At the September 2024 City Council meeting, Council President Jalali said she was “very concerned about the city taking on a larger role in taking this on at all.” She continued: “Our role should be to support other agencies and providers to access the funding they need.”

Fiscal responsibility

We absolutely must take context into account. This may be the worst time to undertake another tax increase.

St. Paul faces extraordinary challenges in the current budget environment of escalating tax increases and a shrinking tax base. This would be in addition to a proposed 7.9% citywide levy increase for 2025, a 4.75% increase in Ramsey County, a new metrowide sales tax and a new 1% St. Paul sales tax. Increasing the financial pressure on residents and businesses to fund a program that lacks a robust long-term plan only complicates the city’s already precarious budget situation.

Additionally, as the City of Saint Paul faces a $19.4 million inflation problem, equivalent to a 10% property tax increase, concerns are growing about the sustainability of further tax increases.

The city’s main sources of income are commercial real estate. And this sector faces a challenge. Many buildings in the city center are experiencing a declining value.
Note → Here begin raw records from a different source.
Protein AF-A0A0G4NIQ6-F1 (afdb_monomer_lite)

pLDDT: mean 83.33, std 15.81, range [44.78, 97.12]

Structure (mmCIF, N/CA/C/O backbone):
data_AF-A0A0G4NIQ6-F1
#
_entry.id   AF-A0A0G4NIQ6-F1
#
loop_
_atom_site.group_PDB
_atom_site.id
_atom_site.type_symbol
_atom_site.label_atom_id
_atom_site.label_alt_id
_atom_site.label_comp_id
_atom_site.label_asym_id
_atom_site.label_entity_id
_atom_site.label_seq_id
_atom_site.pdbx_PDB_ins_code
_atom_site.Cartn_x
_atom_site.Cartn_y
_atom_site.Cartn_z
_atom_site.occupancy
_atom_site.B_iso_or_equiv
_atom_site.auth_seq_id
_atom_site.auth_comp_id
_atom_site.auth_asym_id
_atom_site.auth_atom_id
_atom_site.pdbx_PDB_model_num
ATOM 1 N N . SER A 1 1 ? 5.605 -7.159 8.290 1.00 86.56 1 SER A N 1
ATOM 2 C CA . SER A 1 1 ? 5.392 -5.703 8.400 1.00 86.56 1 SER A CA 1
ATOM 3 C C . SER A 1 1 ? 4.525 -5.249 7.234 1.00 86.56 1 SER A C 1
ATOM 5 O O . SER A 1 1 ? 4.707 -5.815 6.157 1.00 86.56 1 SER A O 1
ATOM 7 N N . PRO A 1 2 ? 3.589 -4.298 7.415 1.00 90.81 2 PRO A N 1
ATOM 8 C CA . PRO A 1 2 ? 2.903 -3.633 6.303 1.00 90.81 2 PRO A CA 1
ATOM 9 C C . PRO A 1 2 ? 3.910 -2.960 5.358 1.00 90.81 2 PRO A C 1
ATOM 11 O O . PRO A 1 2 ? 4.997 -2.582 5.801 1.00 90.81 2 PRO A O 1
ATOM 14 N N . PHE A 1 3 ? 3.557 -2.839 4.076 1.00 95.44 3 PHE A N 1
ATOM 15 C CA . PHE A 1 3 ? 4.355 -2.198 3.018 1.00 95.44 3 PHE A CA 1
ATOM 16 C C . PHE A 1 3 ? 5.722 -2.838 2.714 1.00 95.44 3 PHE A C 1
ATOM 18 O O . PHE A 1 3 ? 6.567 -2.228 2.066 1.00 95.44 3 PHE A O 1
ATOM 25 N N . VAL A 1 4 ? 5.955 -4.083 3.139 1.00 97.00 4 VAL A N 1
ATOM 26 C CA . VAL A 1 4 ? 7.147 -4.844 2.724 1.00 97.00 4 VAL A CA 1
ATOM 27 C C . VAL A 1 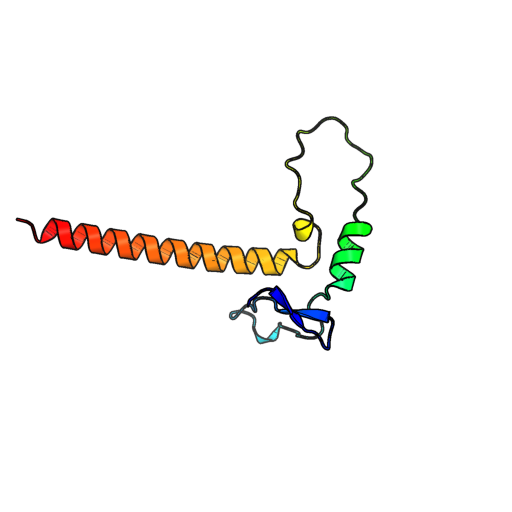4 ? 7.060 -5.190 1.240 1.00 97.00 4 VAL A C 1
ATOM 29 O O . VAL A 1 4 ? 5.985 -5.495 0.731 1.00 97.00 4 VAL A O 1
ATOM 32 N N . VAL A 1 5 ? 8.203 -5.186 0.557 1.00 96.94 5 VAL A N 1
ATOM 33 C CA . VAL A 1 5 ? 8.318 -5.675 -0.819 1.00 96.94 5 VAL A CA 1
ATOM 34 C C . VAL A 1 5 ? 8.468 -7.195 -0.805 1.00 96.94 5 VAL A C 1
ATOM 36 O O . VAL A 1 5 ? 9.373 -7.735 -0.167 1.00 96.94 5 VAL A O 1
ATOM 39 N N . HIS A 1 6 ? 7.590 -7.899 -1.514 1.00 95.25 6 HIS A N 1
ATOM 40 C CA . HIS A 1 6 ? 7.661 -9.348 -1.641 1.00 95.25 6 HIS A CA 1
ATOM 41 C C . HIS A 1 6 ? 8.844 -9.750 -2.546 1.00 95.25 6 HIS A C 1
ATOM 43 O O . HIS A 1 6 ? 8.879 -9.354 -3.714 1.00 95.25 6 HIS A O 1
ATOM 49 N N . PRO A 1 7 ? 9.797 -10.574 -2.070 1.00 94.69 7 PRO A N 1
ATOM 50 C CA . PRO A 1 7 ? 11.067 -10.802 -2.767 1.00 94.69 7 PRO A CA 1
ATOM 51 C C . PRO A 1 7 ? 10.908 -11.526 -4.109 1.00 94.69 7 PRO A C 1
ATOM 53 O O . PRO A 1 7 ? 11.692 -11.299 -5.021 1.00 94.69 7 PRO A O 1
ATOM 56 N N . GLY A 1 8 ? 9.890 -12.382 -4.249 1.00 94.94 8 GLY A N 1
ATOM 57 C CA . GLY A 1 8 ? 9.672 -13.149 -5.479 1.00 94.94 8 GLY A CA 1
ATOM 58 C C . GLY A 1 8 ? 8.900 -12.406 -6.571 1.00 94.94 8 GLY A C 1
ATOM 59 O O . GLY A 1 8 ? 8.951 -12.808 -7.725 1.00 94.94 8 GLY A O 1
ATOM 60 N N . THR A 1 9 ? 8.161 -11.351 -6.224 1.00 94.75 9 THR A N 1
ATOM 61 C CA . THR A 1 9 ? 7.252 -10.665 -7.166 1.00 94.75 9 THR A CA 1
ATOM 62 C C . THR A 1 9 ? 7.542 -9.178 -7.299 1.00 94.75 9 THR A C 1
ATOM 64 O O . THR A 1 9 ? 6.990 -8.538 -8.186 1.00 94.75 9 THR A O 1
ATOM 67 N N . GLY A 1 10 ? 8.345 -8.602 -6.399 1.00 95.69 10 GLY A N 1
ATOM 68 C CA . GLY A 1 10 ? 8.580 -7.162 -6.326 1.00 95.69 10 GLY A CA 1
ATOM 69 C C . GLY A 1 10 ? 7.346 -6.349 -5.920 1.00 95.69 10 GLY A C 1
ATOM 70 O O . GLY A 1 10 ? 7.425 -5.125 -5.886 1.00 95.69 10 GLY A O 1
ATOM 71 N N . ARG A 1 11 ? 6.213 -6.998 -5.616 1.00 96.94 11 ARG A N 1
ATOM 72 C CA . ARG A 1 11 ? 4.953 -6.348 -5.229 1.00 96.94 11 ARG A CA 1
ATOM 73 C C . ARG A 1 11 ? 5.016 -5.823 -3.803 1.00 96.94 11 ARG A C 1
ATOM 75 O O . ARG A 1 11 ? 5.605 -6.464 -2.931 1.00 96.94 11 ARG A O 1
ATOM 82 N N . VAL A 1 12 ? 4.376 -4.686 -3.561 1.00 96.94 12 VAL A N 1
ATOM 83 C CA . VAL A 1 12 ? 4.254 -4.105 -2.221 1.00 96.94 12 VAL A CA 1
ATOM 84 C C . VAL A 1 12 ? 3.088 -4.755 -1.471 1.00 96.94 12 VAL A C 1
ATOM 86 O O . VAL A 1 12 ? 1.984 -4.875 -1.998 1.00 96.94 12 VAL A O 1
ATOM 89 N N . CYS A 1 13 ? 3.314 -5.165 -0.222 1.00 95.62 13 CYS A N 1
ATOM 90 C CA . CYS A 1 13 ? 2.269 -5.675 0.666 1.00 95.62 13 CYS A CA 1
ATOM 91 C C . CYS A 1 13 ? 1.379 -4.526 1.166 1.00 95.62 13 CYS A C 1
ATOM 93 O O . CYS A 1 13 ? 1.687 -3.890 2.179 1.00 95.62 13 CYS A O 1
ATOM 95 N N . VAL A 1 14 ? 0.286 -4.265 0.451 1.00 95.31 14 VAL A N 1
ATOM 96 C CA . VAL A 1 14 ? -0.654 -3.168 0.719 1.00 95.31 14 VAL A CA 1
A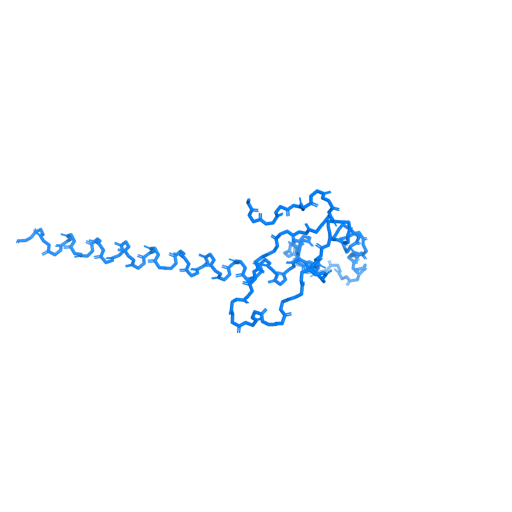TOM 97 C C . VAL A 1 14 ? -1.826 -3.587 1.626 1.00 95.31 14 VAL A C 1
ATOM 99 O O . VAL A 1 14 ? -2.194 -4.764 1.646 1.00 95.31 14 VAL A O 1
ATOM 102 N N . PRO A 1 15 ? -2.428 -2.655 2.390 1.00 93.44 15 PRO A N 1
ATOM 103 C CA . PRO A 1 15 ? -3.688 -2.894 3.091 1.00 93.44 15 PRO A CA 1
ATOM 104 C C . PRO A 1 15 ? -4.821 -3.240 2.119 1.00 93.44 15 PRO A C 1
ATOM 106 O O . PRO A 1 15 ? -4.884 -2.702 1.016 1.00 93.44 15 PRO A O 1
ATOM 109 N N . ILE A 1 16 ? -5.737 -4.098 2.566 1.00 92.75 16 ILE A N 1
ATOM 110 C CA . ILE A 1 16 ? -6.906 -4.543 1.800 1.00 92.75 16 ILE A CA 1
ATOM 111 C C . ILE A 1 16 ? -8.152 -3.886 2.395 1.00 92.75 16 ILE A C 1
ATOM 113 O O . ILE A 1 16 ? -8.311 -3.865 3.619 1.00 92.75 16 ILE A O 1
ATOM 117 N N . ASP A 1 17 ? -9.035 -3.355 1.547 1.00 90.06 17 ASP A N 1
ATOM 118 C CA . ASP A 1 17 ? -10.346 -2.891 1.995 1.00 90.06 17 ASP A CA 1
ATOM 119 C C . ASP A 1 17 ? -11.265 -4.087 2.262 1.00 90.06 17 ASP A C 1
ATOM 121 O O . ASP A 1 17 ? -11.598 -4.864 1.369 1.00 90.06 17 ASP A O 1
ATOM 125 N N . THR A 1 18 ? -11.684 -4.239 3.515 1.00 88.69 18 THR A N 1
ATOM 126 C CA . THR A 1 18 ? -12.568 -5.328 3.936 1.00 88.69 18 THR A CA 1
ATOM 127 C C . THR A 1 18 ? -14.016 -5.121 3.504 1.00 88.69 18 THR A C 1
ATOM 129 O O . THR A 1 18 ? -14.782 -6.083 3.514 1.00 88.69 18 THR A O 1
ATOM 132 N N . LYS A 1 19 ? -14.410 -3.899 3.115 1.00 90.06 19 LYS A N 1
ATOM 133 C CA . LYS A 1 19 ? -15.769 -3.600 2.632 1.00 90.06 19 LYS A CA 1
ATOM 134 C C . LYS A 1 19 ? -15.981 -3.998 1.173 1.00 90.06 19 LYS A C 1
ATOM 136 O O . LYS A 1 19 ? -17.100 -4.340 0.812 1.00 90.06 19 LYS A O 1
ATOM 141 N N . ALA A 1 20 ? -14.919 -3.969 0.372 1.00 88.88 20 ALA A N 1
ATOM 142 C CA . ALA A 1 20 ? -14.925 -4.263 -1.060 1.00 88.88 20 ALA A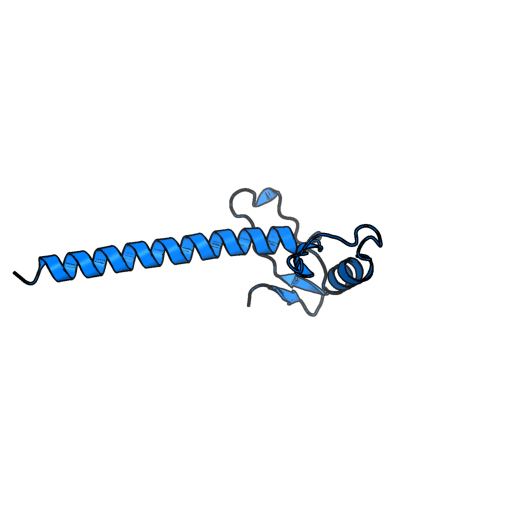 CA 1
ATOM 143 C C . ALA A 1 20 ? -13.924 -5.385 -1.389 1.00 88.88 20 ALA A C 1
ATOM 145 O O . ALA A 1 20 ? -13.099 -5.282 -2.291 1.00 88.88 20 ALA A O 1
ATOM 146 N N . LEU A 1 21 ? -13.964 -6.471 -0.612 1.00 90.25 21 LEU A N 1
ATOM 147 C CA . LEU A 1 21 ? -12.951 -7.529 -0.678 1.00 90.25 21 LEU A CA 1
ATOM 148 C C . LEU A 1 21 ? -12.976 -8.305 -2.007 1.00 90.25 21 LEU A C 1
ATOM 150 O O . LEU A 1 21 ? -11.940 -8.793 -2.447 1.00 90.25 21 LEU A O 1
ATOM 154 N N . GLU A 1 22 ? -14.139 -8.385 -2.657 1.00 92.75 22 GLU A N 1
ATOM 155 C CA . GLU A 1 22 ? -14.306 -9.021 -3.974 1.00 92.75 22 GLU A CA 1
ATOM 156 C C . GLU A 1 22 ? -13.651 -8.225 -5.114 1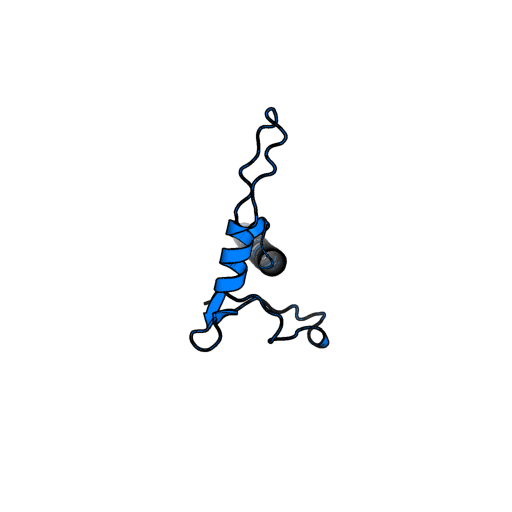.00 92.75 22 GLU A C 1
ATOM 158 O O . GLU A 1 22 ? -13.347 -8.790 -6.161 1.00 92.75 22 GLU A O 1
ATOM 163 N N . GLU A 1 23 ? -13.401 -6.929 -4.910 1.00 91.38 23 GLU A N 1
ATOM 164 C CA . GLU A 1 23 ? -12.765 -6.048 -5.897 1.00 91.38 23 GLU A CA 1
ATOM 165 C C . GLU A 1 23 ? -11.230 -6.073 -5.795 1.00 91.38 23 GLU A C 1
ATOM 167 O O . GLU A 1 23 ? -10.535 -5.561 -6.674 1.00 91.38 23 GLU A O 1
ATOM 172 N N . PHE A 1 24 ? -10.676 -6.663 -4.729 1.00 92.69 24 PHE A N 1
ATOM 173 C CA . PHE A 1 24 ? -9.234 -6.710 -4.520 1.00 92.69 24 PHE A CA 1
ATOM 174 C C . PHE A 1 24 ? -8.562 -7.746 -5.429 1.00 92.69 24 PHE A C 1
ATOM 176 O O . PHE A 1 24 ? -8.742 -8.954 -5.265 1.00 92.69 24 PHE A O 1
ATOM 183 N N . ASP A 1 25 ? -7.700 -7.269 -6.328 1.00 92.88 25 ASP A N 1
ATOM 184 C CA . ASP A 1 25 ? -6.860 -8.113 -7.177 1.00 92.88 25 ASP A CA 1
ATOM 185 C C . ASP A 1 25 ? -5.383 -8.061 -6.722 1.00 92.88 25 ASP A C 1
ATOM 187 O O . ASP A 1 25 ? -4.725 -7.022 -6.826 1.00 92.88 25 ASP A O 1
ATOM 191 N N . PRO A 1 26 ? -4.796 -9.179 -6.249 1.00 90.88 26 PRO A N 1
ATOM 192 C CA . PRO A 1 26 ? -3.398 -9.228 -5.815 1.00 90.88 26 PRO A CA 1
ATOM 193 C C . PRO A 1 26 ? -2.388 -9.088 -6.965 1.00 90.88 26 PRO A C 1
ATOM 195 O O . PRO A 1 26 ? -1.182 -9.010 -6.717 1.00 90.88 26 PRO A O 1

Consider the Saint Paul Athletic Club, which recently failed to sell at auction with a starting price lower than its construction costs in 1915. Or the River Park Plaza, whose assessed property value fell 42.3% this year.

This trend threatens to further erode the tax base, and there has been no study or discussion of how this decline in commercial property values ​​and its impact on the city’s budget will affect the increases needed to support this proposed program to finance.

Interesting data, but not like this

I have to say that the data supporting investments in our children is compelling.

The Legislature last year approved funding for an expanded child care plan. That said, the approach to early care and education is bigger than any individual city can manage or finance through its property tax levy. And the City of Saint Paul is already struggling to finance and carry out its immediate responsibilities: infrastructure improvements, ensuring public safety, serving the unsheltered, improving existing parks and recreation opportunities, and revitalizing of commercial areas.

Given the above considerations, I believe that it is financially irresponsible to support the program as it is currently presented. Voters in St. Paul should carefully consider the implications of approving an automatic 10-year property tax increase, given the highly uncertain tax environment in our immediate future.

I urge you to vote “no” on question 1.

B Kyle is president and CEO of the St. Paul Area Chamber.